Der Experte für Trepanation in Russland ist Marie Mednik von der Moskauer Akademie der Wissenschaften. M. Mednik glaubt, dass in einem bestimmten und gefährlichen Gebiet von Krania Trepanation durchgeführt wurde, um eine Art Transformation zu erreichen. Er glaubt, dass Trepanation in diesem Bereich des Schädels dazu beigetragen hat, außergewöhnliche Fähigkeiten zu erlangen, die die allgemeine Bevölkerung nicht hatte. Wir können also nur spekulieren, warum diese gesunden 12-Patienten eine ungewöhnliche und gefährliche Wandlung durchgemacht haben. Aber dank dieser trepatorischen Löcher können wir über das Schicksal von Menschen nachdenken, die Trepanation erlebt haben.

Einer der 12-Schädel, der am Standort Rostov begraben wurde, gehörte einer jungen, vermutlich 25-jährigen Frau. Ihr Schädel zeigte keine Anzeichen einer Heilung. Dies deutet darauf hin, dass eine Frau entweder während oder kurz nach der Operation starb. Die verbleibenden Schädel zeigten jedoch, dass ihre Besitzer die Operation überlebt haben. Die Knochen dieser Schädel hatten die Ränder der Löcher geheilt, obwohl der Knochen noch nie ganz gewachsen war. Drei dieser 12-Schädel zeigten nur eine schwache Heilung, was bedeutet, dass diese Personen die Operation um etwa zwei bis acht Wochen überstanden haben. Diese Schädel gehörten Frauen zwischen 20 und 35. Die dritte Person war älter, mit einem Alter zwischen 50 und 70-Jahren, deren Geschlecht nicht identifiziert werden konnte. Die anderen acht Schädel zeigten eine relativ fortgeschrittene Lochheilung, was darauf schließen lässt, dass diese Personen die Operation um etwa weitere 4-Jahre überstanden hatten.

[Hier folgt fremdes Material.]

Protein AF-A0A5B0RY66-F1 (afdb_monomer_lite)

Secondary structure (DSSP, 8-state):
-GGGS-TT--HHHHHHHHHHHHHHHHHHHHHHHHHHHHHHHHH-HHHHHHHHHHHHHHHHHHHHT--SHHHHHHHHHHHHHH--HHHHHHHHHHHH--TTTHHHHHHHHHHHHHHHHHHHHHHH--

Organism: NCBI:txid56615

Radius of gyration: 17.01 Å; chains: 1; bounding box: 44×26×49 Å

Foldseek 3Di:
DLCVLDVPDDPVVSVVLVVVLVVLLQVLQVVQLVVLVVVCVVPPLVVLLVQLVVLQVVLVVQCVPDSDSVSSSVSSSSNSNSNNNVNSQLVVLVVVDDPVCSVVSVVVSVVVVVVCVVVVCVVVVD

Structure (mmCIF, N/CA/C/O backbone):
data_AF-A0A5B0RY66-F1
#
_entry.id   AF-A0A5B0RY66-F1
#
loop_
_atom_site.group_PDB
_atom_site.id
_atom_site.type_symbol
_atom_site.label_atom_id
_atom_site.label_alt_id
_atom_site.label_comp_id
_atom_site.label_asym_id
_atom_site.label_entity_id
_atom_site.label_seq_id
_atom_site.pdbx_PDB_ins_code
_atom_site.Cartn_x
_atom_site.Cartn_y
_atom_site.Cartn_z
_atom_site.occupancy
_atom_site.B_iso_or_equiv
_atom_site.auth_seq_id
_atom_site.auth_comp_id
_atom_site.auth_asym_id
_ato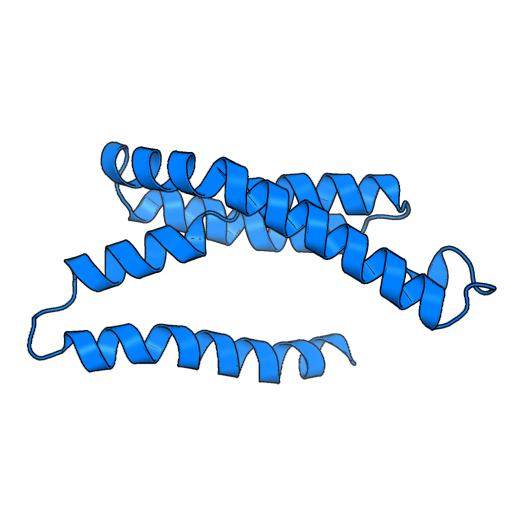m_site.auth_atom_id
_atom_site.pdbx_PDB_model_num
ATOM 1 N N . MET A 1 1 ? 13.190 -8.002 -14.271 1.00 55.66 1 MET A N 1
ATOM 2 C CA . MET A 1 1 ? 12.011 -7.285 -14.801 1.00 55.66 1 MET A CA 1
ATOM 3 C C . MET A 1 1 ? 12.318 -5.950 -15.487 1.00 55.66 1 MET A C 1
ATOM 5 O O . MET A 1 1 ? 12.405 -5.953 -16.704 1.00 55.66 1 MET A O 1
ATOM 9 N N . VAL A 1 2 ? 12.542 -4.819 -14.793 1.00 53.09 2 VAL A N 1
ATOM 10 C CA . VAL A 1 2 ? 12.863 -3.535 -15.482 1.00 53.09 2 VAL A CA 1
ATOM 11 C C . VAL A 1 2 ? 14.217 -3.601 -16.211 1.00 53.09 2 VAL A C 1
ATOM 13 O O . VAL A 1 2 ? 14.344 -3.109 -17.326 1.00 53.09 2 VAL A O 1
ATOM 16 N N . ALA A 1 3 ? 15.201 -4.294 -15.629 1.00 51.69 3 ALA A N 1
ATOM 17 C CA . ALA A 1 3 ? 16.514 -4.522 -16.243 1.00 51.69 3 ALA A CA 1
ATOM 18 C C . ALA A 1 3 ? 16.501 -5.507 -17.437 1.00 51.69 3 ALA A C 1
ATOM 20 O O . ALA A 1 3 ? 17.402 -5.464 -18.267 1.00 51.69 3 ALA A O 1
ATOM 21 N N . GLU A 1 4 ? 15.481 -6.368 -17.562 1.00 53.31 4 GLU A N 1
ATOM 22 C CA . GLU A 1 4 ? 15.330 -7.266 -18.729 1.00 53.31 4 GLU A CA 1
ATOM 23 C C . GLU A 1 4 ? 14.787 -6.534 -19.954 1.00 53.31 4 GLU A C 1
ATOM 25 O O . GLU A 1 4 ? 14.955 -6.996 -21.078 1.00 53.31 4 GLU A O 1
ATOM 30 N N . PHE A 1 5 ? 14.141 -5.385 -19.742 1.00 56.81 5 PHE A N 1
ATOM 31 C CA . PHE A 1 5 ? 13.528 -4.608 -20.809 1.00 56.81 5 PHE A CA 1
ATOM 32 C C . PHE A 1 5 ? 14.554 -3.959 -21.736 1.00 56.81 5 PHE A C 1
ATOM 34 O O . PHE A 1 5 ? 14.289 -3.761 -22.920 1.00 56.81 5 PHE A O 1
ATOM 41 N N . ASN A 1 6 ? 15.727 -3.628 -21.197 1.00 48.81 6 ASN A N 1
ATOM 42 C CA . ASN A 1 6 ? 16.851 -3.155 -21.980 1.00 48.81 6 ASN A CA 1
ATOM 43 C C . ASN A 1 6 ? 18.163 -3.386 -21.196 1.00 48.81 6 ASN A C 1
ATOM 45 O O . ASN A 1 6 ? 18.462 -2.618 -20.280 1.00 48.81 6 ASN A O 1
ATOM 49 N N . PRO A 1 7 ? 18.971 -4.401 -21.557 1.00 54.69 7 PRO A N 1
ATOM 50 C CA . PRO A 1 7 ? 20.214 -4.748 -20.857 1.00 54.69 7 PRO A CA 1
ATOM 51 C C . PRO A 1 7 ? 21.332 -3.692 -20.985 1.00 54.69 7 PRO A C 1
ATOM 53 O O . PRO A 1 7 ? 22.443 -3.917 -20.516 1.00 54.69 7 PRO A O 1
ATOM 56 N N . THR A 1 8 ? 21.056 -2.541 -21.611 1.00 54.22 8 THR A N 1
ATOM 57 C CA . THR A 1 8 ? 21.972 -1.391 -21.709 1.00 54.22 8 THR A CA 1
ATOM 58 C C . THR A 1 8 ? 21.677 -0.274 -20.700 1.00 54.22 8 THR A C 1
ATOM 60 O O . THR A 1 8 ? 22.433 0.694 -20.645 1.00 54.22 8 THR A O 1
ATOM 63 N N . LEU A 1 9 ? 20.610 -0.393 -19.897 1.00 59.72 9 LE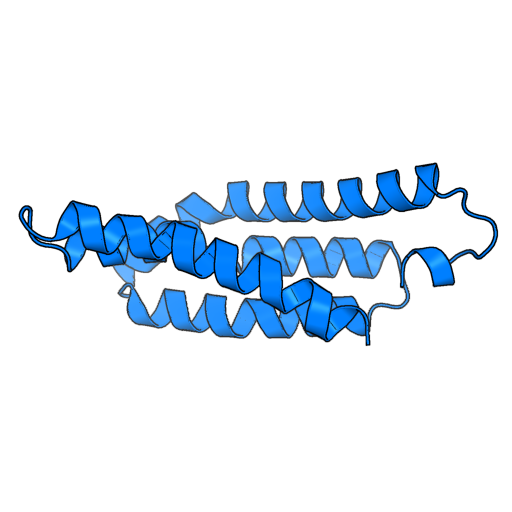U A N 1
ATOM 64 C CA . LEU A 1 9 ? 20.234 0.628 -18.915 1.00 59.72 9 LEU A CA 1
ATOM 65 C C . LEU A 1 9 ? 21.228 0.668 -17.750 1.00 59.72 9 LEU A C 1
ATOM 67 O O . LEU A 1 9 ? 21.510 -0.344 -17.109 1.00 59.72 9 LEU A O 1
ATOM 71 N N . SER A 1 10 ? 21.724 1.865 -17.444 1.00 64.94 10 SER A N 1
ATOM 72 C CA . SER A 1 10 ? 22.542 2.116 -16.257 1.00 64.94 10 SER A CA 1
ATOM 73 C C . SER A 1 10 ? 21.712 1.897 -14.982 1.00 64.94 10 SER A C 1
ATOM 75 O O . SER A 1 10 ? 20.511 2.170 -14.970 1.00 64.94 10 SER A O 1
ATOM 77 N N . GLU A 1 11 ? 22.334 1.483 -13.869 1.00 66.44 11 GLU A N 1
ATOM 78 C CA . GLU A 1 11 ? 21.654 1.324 -12.564 1.00 66.44 11 GLU A CA 1
ATOM 79 C C . GLU A 1 11 ? 20.834 2.566 -12.160 1.00 66.44 11 GLU A C 1
ATOM 81 O O . GLU A 1 11 ? 19.764 2.448 -11.558 1.00 66.44 11 GLU A O 1
ATOM 86 N N . LYS A 1 12 ? 21.286 3.766 -12.558 1.00 68.00 12 LYS A N 1
ATOM 87 C CA . LYS A 1 12 ? 20.555 5.026 -12.345 1.00 68.00 12 LYS A CA 1
ATOM 88 C C . LYS A 1 12 ? 19.226 5.095 -13.097 1.00 68.00 12 LYS A C 1
ATOM 90 O O . LYS A 1 12 ? 18.257 5.629 -12.564 1.00 68.00 12 LYS A O 1
ATOM 95 N N . GLU A 1 13 ? 19.173 4.583 -14.319 1.00 72.12 13 GLU A N 1
ATOM 96 C CA . GLU A 1 13 ? 17.964 4.609 -15.145 1.00 72.12 13 GLU A CA 1
ATOM 97 C C . GLU A 1 13 ? 16.950 3.587 -14.634 1.00 72.12 13 GLU A C 1
ATOM 99 O O . GLU A 1 13 ? 15.768 3.904 -14.519 1.00 72.12 13 GLU A O 1
ATOM 104 N N . VAL A 1 14 ? 17.412 2.403 -14.216 1.00 73.94 14 VAL A N 1
ATOM 105 C CA . VAL A 1 14 ? 16.563 1.397 -13.556 1.00 73.94 14 VAL A CA 1
ATOM 106 C C . VAL A 1 14 ? 15.935 1.971 -12.284 1.00 73.94 14 VAL A C 1
ATOM 108 O O . VAL A 1 14 ? 14.725 1.852 -12.093 1.00 73.94 14 VAL A O 1
ATOM 111 N N . GLY A 1 15 ? 16.725 2.660 -11.452 1.00 76.69 15 GLY A N 1
ATOM 112 C CA . GLY A 1 15 ? 16.219 3.344 -10.260 1.00 76.69 15 GLY A CA 1
ATOM 113 C C . GLY A 1 15 ? 15.168 4.413 -10.581 1.00 76.69 15 GLY A C 1
ATOM 114 O O . GLY A 1 15 ? 14.132 4.474 -9.919 1.00 76.69 15 GLY A O 1
ATOM 115 N N . PHE A 1 16 ? 15.387 5.213 -11.629 1.00 81.88 16 PHE A N 1
ATOM 116 C CA . PHE A 1 16 ? 14.427 6.226 -12.074 1.00 81.88 16 PHE A CA 1
ATOM 117 C C . PHE A 1 16 ? 13.098 5.609 -12.536 1.00 81.88 16 PHE A C 1
ATOM 119 O O . PHE A 1 16 ? 12.033 6.070 -12.126 1.00 81.88 16 PHE A O 1
ATOM 126 N N . TYR A 1 17 ? 13.138 4.536 -13.334 1.00 79.31 17 TYR A N 1
ATOM 127 C CA . TYR A 1 17 ? 11.929 3.846 -13.795 1.00 79.31 17 TYR A CA 1
ATOM 128 C C . TYR A 1 17 ? 11.161 3.177 -12.651 1.00 79.31 17 TYR A C 1
ATOM 130 O O . TYR A 1 17 ? 9.937 3.298 -12.594 1.00 79.31 17 TYR A O 1
ATOM 138 N N . CYS A 1 18 ? 11.854 2.524 -11.714 1.00 79.56 18 CYS A N 1
ATOM 139 C CA . CYS A 1 18 ? 11.226 1.963 -10.517 1.00 79.56 18 CYS A CA 1
ATOM 140 C C . CYS A 1 18 ? 10.540 3.055 -9.681 1.00 79.56 18 CYS A C 1
ATOM 142 O O . CYS A 1 18 ? 9.374 2.904 -9.317 1.00 79.56 18 CYS A O 1
ATOM 144 N N . GLY A 1 19 ? 11.218 4.186 -9.457 1.00 83.56 19 GLY A N 1
ATOM 145 C CA . GLY A 1 19 ? 10.647 5.325 -8.736 1.00 83.56 19 GLY A CA 1
ATOM 146 C C . GLY A 1 19 ? 9.447 5.954 -9.450 1.00 83.56 19 GLY A C 1
ATOM 147 O O . GLY A 1 19 ? 8.473 6.342 -8.804 1.00 83.56 19 GLY A O 1
ATOM 148 N N . ALA A 1 20 ? 9.461 6.016 -10.784 1.00 84.75 20 ALA A N 1
ATOM 149 C CA . ALA A 1 20 ? 8.328 6.502 -11.570 1.00 84.75 20 ALA A CA 1
ATOM 150 C C . ALA A 1 20 ? 7.097 5.588 -11.431 1.00 84.75 20 ALA A C 1
ATOM 152 O O . ALA A 1 20 ? 5.981 6.077 -11.246 1.00 84.75 20 ALA A O 1
ATOM 153 N N . ILE A 1 21 ? 7.297 4.268 -11.466 1.00 82.25 21 ILE A N 1
ATOM 154 C CA . ILE A 1 21 ? 6.232 3.275 -11.266 1.00 82.25 21 ILE A CA 1
ATOM 155 C C . ILE A 1 21 ? 5.632 3.407 -9.859 1.00 82.25 21 ILE A C 1
ATOM 157 O O . ILE A 1 21 ? 4.409 3.479 -9.711 1.00 82.25 21 ILE A O 1
ATOM 161 N N . GLU A 1 22 ? 6.481 3.509 -8.835 1.00 83.25 22 GLU A N 1
ATOM 162 C CA . GLU A 1 22 ? 6.046 3.692 -7.448 1.00 83.25 22 GLU A CA 1
ATOM 163 C C . GLU A 1 22 ? 5.296 5.019 -7.250 1.00 83.25 22 GLU A C 1
ATOM 165 O O . GLU A 1 22 ? 4.271 5.068 -6.570 1.00 83.25 22 GLU A O 1
ATOM 170 N N . SER A 1 23 ? 5.732 6.088 -7.920 1.00 87.38 23 SER A N 1
ATOM 171 C CA . SER A 1 23 ? 5.063 7.393 -7.878 1.00 87.38 23 SER A CA 1
ATOM 172 C C . SER A 1 23 ? 3.652 7.334 -8.464 1.00 87.38 23 SER A C 1
ATOM 174 O O . SER A 1 23 ? 2.711 7.868 -7.879 1.00 87.38 23 SER A O 1
ATOM 176 N N . VAL A 1 24 ? 3.471 6.654 -9.600 1.00 85.88 24 VAL A N 1
ATOM 177 C CA . VAL A 1 24 ? 2.149 6.466 -10.222 1.00 85.88 24 VAL A CA 1
ATOM 178 C C . VAL A 1 24 ? 1.237 5.618 -9.339 1.00 85.88 24 VAL A C 1
ATOM 180 O O . VAL A 1 24 ? 0.051 5.922 -9.197 1.00 85.88 24 VAL A O 1
ATOM 183 N N . PHE A 1 25 ? 1.789 4.586 -8.705 1.00 83.81 25 PHE A N 1
ATOM 184 C CA . PHE A 1 25 ? 1.074 3.776 -7.725 1.00 83.81 25 PHE A CA 1
ATOM 185 C C . PHE A 1 25 ? 0.615 4.613 -6.519 1.00 83.81 25 PHE A C 1
ATOM 187 O O . PHE A 1 25 ? -0.554 4.545 -6.131 1.00 83.81 25 PHE A O 1
ATOM 194 N N . ALA A 1 26 ? 1.497 5.452 -5.968 1.00 84.50 26 ALA A N 1
ATOM 195 C CA . ALA A 1 26 ? 1.191 6.346 -4.854 1.00 84.50 26 ALA A CA 1
ATOM 196 C C . ALA A 1 26 ? 0.147 7.412 -5.225 1.00 84.50 26 ALA A C 1
ATOM 198 O O . ALA A 1 26 ? -0.773 7.664 -4.448 1.00 84.50 26 ALA A O 1
ATOM 199 N N . LEU A 1 27 ? 0.230 7.993 -6.426 1.00 86.94 27 LEU A N 1
ATOM 200 C CA . LEU A 1 27 ? -0.775 8.929 -6.945 1.00 86.94 27 LEU A CA 1
ATOM 201 C C . LEU A 1 27 ? -2.145 8.261 -7.122 1.00 86.94 27 LEU A C 1
ATOM 203 O O . LEU A 1 27 ? -3.172 8.850 -6.767 1.00 86.94 27 LEU A O 1
ATOM 207 N N . GLY A 1 28 ? -2.165 7.026 -7.631 1.00 83.94 28 GLY A N 1
ATOM 208 C CA . GLY A 1 28 ? -3.381 6.223 -7.746 1.00 83.94 28 GLY A CA 1
ATOM 209 C C . GLY A 1 28 ? -4.022 5.977 -6.382 1.00 83.94 28 GLY A C 1
ATOM 210 O O . GLY A 1 28 ? -5.207 6.259 -6.210 1.00 83.94 28 GLY A O 1
ATOM 211 N N . GLN A 1 29 ? -3.223 5.549 -5.397 1.00 83.31 29 GLN A N 1
ATOM 212 C CA . GLN A 1 29 ? -3.686 5.376 -4.017 1.00 83.31 29 GLN A CA 1
ATOM 213 C C . GLN A 1 29 ? -4.221 6.672 -3.421 1.00 83.31 29 GLN A C 1
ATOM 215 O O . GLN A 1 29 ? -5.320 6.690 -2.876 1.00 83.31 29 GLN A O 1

War Trepanation ein Ritual?

Interessant ist auch das Schicksal der ersten Menschen aus dem Massengrab, die E. Batievu mit seiner bizarren Trepanation eroberten. Zwei Männer, zwei Frauen und ein junges Teenager-Mädchen haben jahrelang mit ihrem Loch überlebt. Das geschätzte Alter eines jugendlichen Mädchens liegt zwischen 14 und 16. Dies bedeutet, dass sie sich vor ungefähr 12 Jahren schon einmal geschält hatte. Natürlich besteht immer noch die Möglichkeit, dass diese Menschen an der Krankheit oder einer Verletzung leiden und acht von ihnen wahrscheinlich geholfen haben. Es ist aber auch möglich, dass E. Batieva und ihre Kollegen zu Recht die Trepanation als rein rituellen Akt geltend machen. Welchen Nutzen es für die operierten Personen hat, wenn überhaupt, kann kaum argumentiert werden.